Five questions as Missouri opens spring football practice this weekend
Missouri opens spring football practice Sunday, and for the first time in a while the Tigers have a lot of buzz for this time of year. Former Clemson quarterback Kelly Bryant begins his lone year under center, while the NCAA penalties from the academic fraud scandal linger over the program. Here are five questions that could get answered over the course of spring football:
Do any of the seniors transfer? Because of MU’s bowl ban for the upcoming season, the NCAA said it will let any senior transfer and play immediately at a new school. Some Southeastern Conference schools like Texas A&M and Tennessee have already reached out to Mizzou players, while Georgia has said it will leave MU’s players alone. Tigers coach Barry Odom said a few weeks ago that he doesn’t expect any seniors to leave, while also complaining about the schools that continue to try and poach his players. Do some of them have a change of heart? And if so, is it a key player like linebacker Cale Garrett, or a reserve who likely wasn’t going to play much?
Who emerges as a leader? Paul Adams, Drew Lock, Terry Beckner Jr. and Terez Hall have graduated. That leaves a lot of leadership to be replaced. Garrett was already a big leader on defense in 2018 and is a natural fit to replace Hall, while Bryant, tight end Albert Okwuegbunam and running back Larry Rountree are candidates to replace the leadership lost on offense.
What else happens at quarterback? Bryant is already considered the starter, but as a graduate transfer, only has one year left. Mizzou added TCU transfer Shawn Robinson in December and will still have Jack Lowary, Taylor Powell and incoming freshman Connor Bazelak on the roster barring no attrition. Does Robinson do enough in the spring to establish himself as Bryant’s heir? Micah Wilson already switched from quarterback to wide receiver, do others follow?
Does Derek Dooley tweak the offense? In his first year as offensive coordinator, Dooley kept a lot in place from predecessor Josh Heupel’s air-raid spread offense, but added more pro-style concepts to help prepare Lock for the NFL. Now Dooley has a true dual-threat quarterback in Bryant and a strong group of tailbacks, led by Rountree and sophomore Tyler Badie. Does Dooley cater the offense more to the run? Or keep things in place?

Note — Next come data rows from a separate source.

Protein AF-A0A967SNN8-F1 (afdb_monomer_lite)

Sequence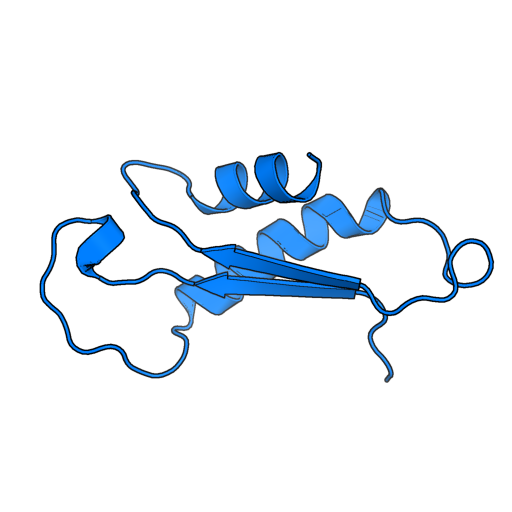 (77 aa):
TSKSFMLHYNFPPFSVGEARPIRSTSRREKGHGHLAERAIQPLLPAYDDFPYTIRVVSDILESNGSSSMASVCSASM

Radius of gyration: 13.72 Å; chains: 1; bounding box: 33×20×38 Å

Structure (mmCIF, N/CA/C/O backbone):
data_AF-A0A967SNN8-F1
#
_entry.id   AF-A0A967SNN8-F1
#
loop_
_atom_site.group_PDB
_atom_site.id
_atom_site.type_symbol
_atom_site.label_atom_id
_atom_site.label_alt_id
_atom_site.label_comp_id
_atom_site.label_asym_id
_atom_site.label_entity_id
_atom_site.label_seq_id
_atom_site.pdbx_PDB_ins_code
_atom_site.Cartn_x
_atom_site.Cartn_y
_atom_site.Cartn_z
_atom_site.occupancy
_atom_site.B_iso_or_equiv
_atom_site.auth_seq_id
_atom_site.auth_comp_id
_atom_site.auth_asym_id
_atom_site.auth_atom_id
_atom_site.pdbx_PDB_model_num
ATOM 1 N N . THR A 1 1 ? 0.984 -2.501 23.160 1.00 46.12 1 THR A N 1
ATOM 2 C CA . THR A 1 1 ? 0.238 -1.561 22.296 1.00 46.12 1 THR A CA 1
ATOM 3 C C . THR A 1 1 ? -0.390 -2.359 21.175 1.00 46.12 1 THR A C 1
ATOM 5 O O . THR A 1 1 ? 0.318 -2.774 20.268 1.00 46.12 1 THR A O 1
ATOM 8 N N . SER A 1 2 ? -1.680 -2.680 21.288 1.00 78.44 2 SER A N 1
ATOM 9 C CA . SER A 1 2 ? -2.420 -3.312 20.189 1.00 78.44 2 SER A CA 1
ATOM 10 C C . SER A 1 2 ? -2.766 -2.231 19.168 1.00 78.44 2 SER A C 1
ATOM 12 O O . SER A 1 2 ? -3.190 -1.146 19.563 1.00 78.44 2 SER A O 1
ATOM 14 N N . LYS A 1 3 ? -2.526 -2.485 17.882 1.00 81.81 3 LYS A N 1
ATOM 15 C CA . LYS A 1 3 ? -2.846 -1.550 16.802 1.00 81.81 3 LYS A CA 1
ATOM 16 C C . LYS A 1 3 ? -4.061 -2.097 16.061 1.00 81.81 3 LYS A C 1
ATOM 18 O O . LYS A 1 3 ? -3.967 -3.170 15.475 1.00 81.81 3 LYS A O 1
ATOM 23 N N . SER A 1 4 ? -5.180 -1.377 16.112 1.00 88.50 4 SER A N 1
ATOM 24 C CA . SER A 1 4 ? -6.440 -1.783 15.473 1.00 88.50 4 SER A CA 1
ATOM 25 C C . SER A 1 4 ? -6.447 -1.564 13.959 1.00 88.50 4 SER A C 1
ATOM 27 O O . SER A 1 4 ? -7.221 -2.207 13.264 1.00 88.50 4 SER A O 1
ATOM 29 N N . PHE A 1 5 ? -5.569 -0.704 13.435 1.00 93.31 5 PHE A N 1
ATOM 30 C CA . PHE A 1 5 ? -5.460 -0.415 12.006 1.00 93.31 5 PHE A CA 1
ATOM 31 C C . PHE A 1 5 ? -4.025 -0.567 11.500 1.00 93.31 5 PHE A C 1
ATOM 33 O O . PHE A 1 5 ? -3.077 -0.084 12.122 1.00 93.31 5 PHE A O 1
ATOM 40 N N . MET A 1 6 ? -3.853 -1.230 10.361 1.00 94.38 6 MET A N 1
ATOM 41 C CA . MET A 1 6 ? -2.556 -1.434 9.717 1.00 94.38 6 MET A CA 1
ATOM 42 C C . MET A 1 6 ? -2.671 -1.177 8.218 1.00 94.38 6 MET A C 1
ATOM 44 O O . MET A 1 6 ? -3.547 -1.745 7.571 1.00 94.38 6 MET A O 1
ATOM 48 N N . LEU A 1 7 ? -1.746 -0.394 7.656 1.00 96.31 7 LEU A N 1
ATOM 49 C CA . LEU A 1 7 ? -1.622 -0.223 6.210 1.00 96.31 7 LEU A CA 1
ATOM 50 C C . LEU A 1 7 ? -0.231 -0.662 5.752 1.00 96.31 7 LEU A C 1
ATOM 52 O O . LEU A 1 7 ? 0.789 -0.107 6.166 1.00 96.31 7 LEU A O 1
ATOM 56 N N . HIS A 1 8 ? -0.190 -1.677 4.895 1.00 96.50 8 HIS A N 1
ATOM 57 C CA . HIS A 1 8 ? 1.031 -2.145 4.250 1.00 96.50 8 HIS A CA 1
ATOM 58 C C . HIS A 1 8 ? 1.066 -1.672 2.805 1.00 96.50 8 HIS A C 1
ATOM 60 O O . HIS A 1 8 ? 0.088 -1.802 2.081 1.00 96.50 8 HIS A O 1
ATOM 66 N N . TYR A 1 9 ? 2.201 -1.118 2.404 1.00 97.38 9 TYR A N 1
ATOM 67 C CA . TYR A 1 9 ? 2.432 -0.590 1.070 1.00 97.38 9 TYR A CA 1
ATOM 68 C C . TYR A 1 9 ? 3.557 -1.396 0.427 1.00 97.38 9 TYR A C 1
ATOM 70 O O . TYR A 1 9 ? 4.657 -1.446 0.984 1.00 97.38 9 TYR A O 1
ATOM 78 N N . ASN A 1 10 ? 3.281 -2.008 -0.720 1.00 95.88 10 ASN A N 1
ATOM 79 C CA . ASN A 1 10 ? 4.224 -2.825 -1.471 1.00 95.88 10 ASN A CA 1
ATOM 80 C C . ASN A 1 10 ? 4.524 -2.167 -2.817 1.00 95.88 10 ASN A C 1
ATOM 82 O O . ASN A 1 10 ? 3.616 -1.797 -3.563 1.00 95.88 10 ASN A O 1
ATOM 86 N N . PHE A 1 11 ? 5.807 -2.054 -3.142 1.00 96.06 11 PHE A N 1
ATOM 87 C CA . PHE A 1 11 ? 6.294 -1.444 -4.370 1.00 96.06 11 PHE A CA 1
ATOM 88 C C . PHE A 1 11 ? 7.179 -2.435 -5.133 1.00 96.06 11 PHE A C 1
ATOM 90 O O . PHE A 1 11 ? 8.413 -2.369 -5.074 1.00 96.06 11 PHE A O 1
ATOM 97 N N . PRO A 1 12 ? 6.571 -3.404 -5.835 1.00 95.06 12 PRO A N 1
ATOM 98 C CA . PRO A 1 12 ? 7.328 -4.401 -6.567 1.00 95.06 12 PRO A CA 1
ATOM 99 C C . PRO A 1 12 ? 8.088 -3.762 -7.745 1.00 95.06 12 PRO A C 1
ATOM 101 O O . PRO A 1 12 ? 7.593 -2.809 -8.350 1.00 95.06 12 PRO A O 1
ATOM 104 N N . PRO A 1 13 ? 9.263 -4.289 -8.137 1.00 93.25 13 PRO A N 1
ATOM 105 C CA . PRO A 1 13 ? 10.079 -3.707 -9.212 1.00 93.25 13 PRO A CA 1
ATOM 106 C C . PRO A 1 13 ? 9.373 -3.616 -10.570 1.00 93.25 13 PRO A C 1
ATOM 108 O O . PRO A 1 13 ? 9.603 -2.672 -11.325 1.00 93.25 13 PRO A O 1
ATOM 111 N N . PHE A 1 14 ? 8.461 -4.553 -10.852 1.00 94.75 14 PHE A N 1
ATOM 112 C CA . PHE A 1 14 ? 7.691 -4.540 -12.094 1.00 94.75 14 PHE A CA 1
ATOM 113 C C . PHE A 1 14 ? 6.784 -3.307 -12.218 1.00 94.75 14 PHE A C 1
ATOM 115 O O . PHE A 1 14 ? 6.460 -2.923 -13.335 1.00 94.75 14 PHE A O 1
ATOM 122 N N . SER A 1 15 ? 6.425 -2.650 -11.107 1.00 93.81 15 SER A N 1
ATOM 123 C CA . SER A 1 15 ? 5.561 -1.460 -11.115 1.00 93.81 15 SER A CA 1
ATOM 124 C C . SER A 1 15 ? 6.159 -0.263 -11.858 1.00 93.81 15 SER A C 1
ATOM 126 O O . SER A 1 15 ? 5.439 0.640 -12.275 1.00 93.81 15 SER A O 1
ATOM 128 N N . VAL A 1 16 ? 7.479 -0.263 -12.046 1.00 95.81 16 VAL A N 1
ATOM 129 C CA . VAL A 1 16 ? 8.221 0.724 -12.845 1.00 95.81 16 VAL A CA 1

What happens in the secondary? In fall camp before the 2018 season, Odom praised then-Texas Tech defensive coordinator David Gibbs, who specialized in takeaways. Now Gibbs is on Odom’s staff as cornerbacks coach and inherits a secondary that improved in 2018 but is still far from elite. DeMarkus Acy and Christian Holmes are back at cornerback and four-star safety signee Jalani Williams is on campus for spring practices. Can Gibbs make MU’s secondary more of a threat to opposing quarterbacks?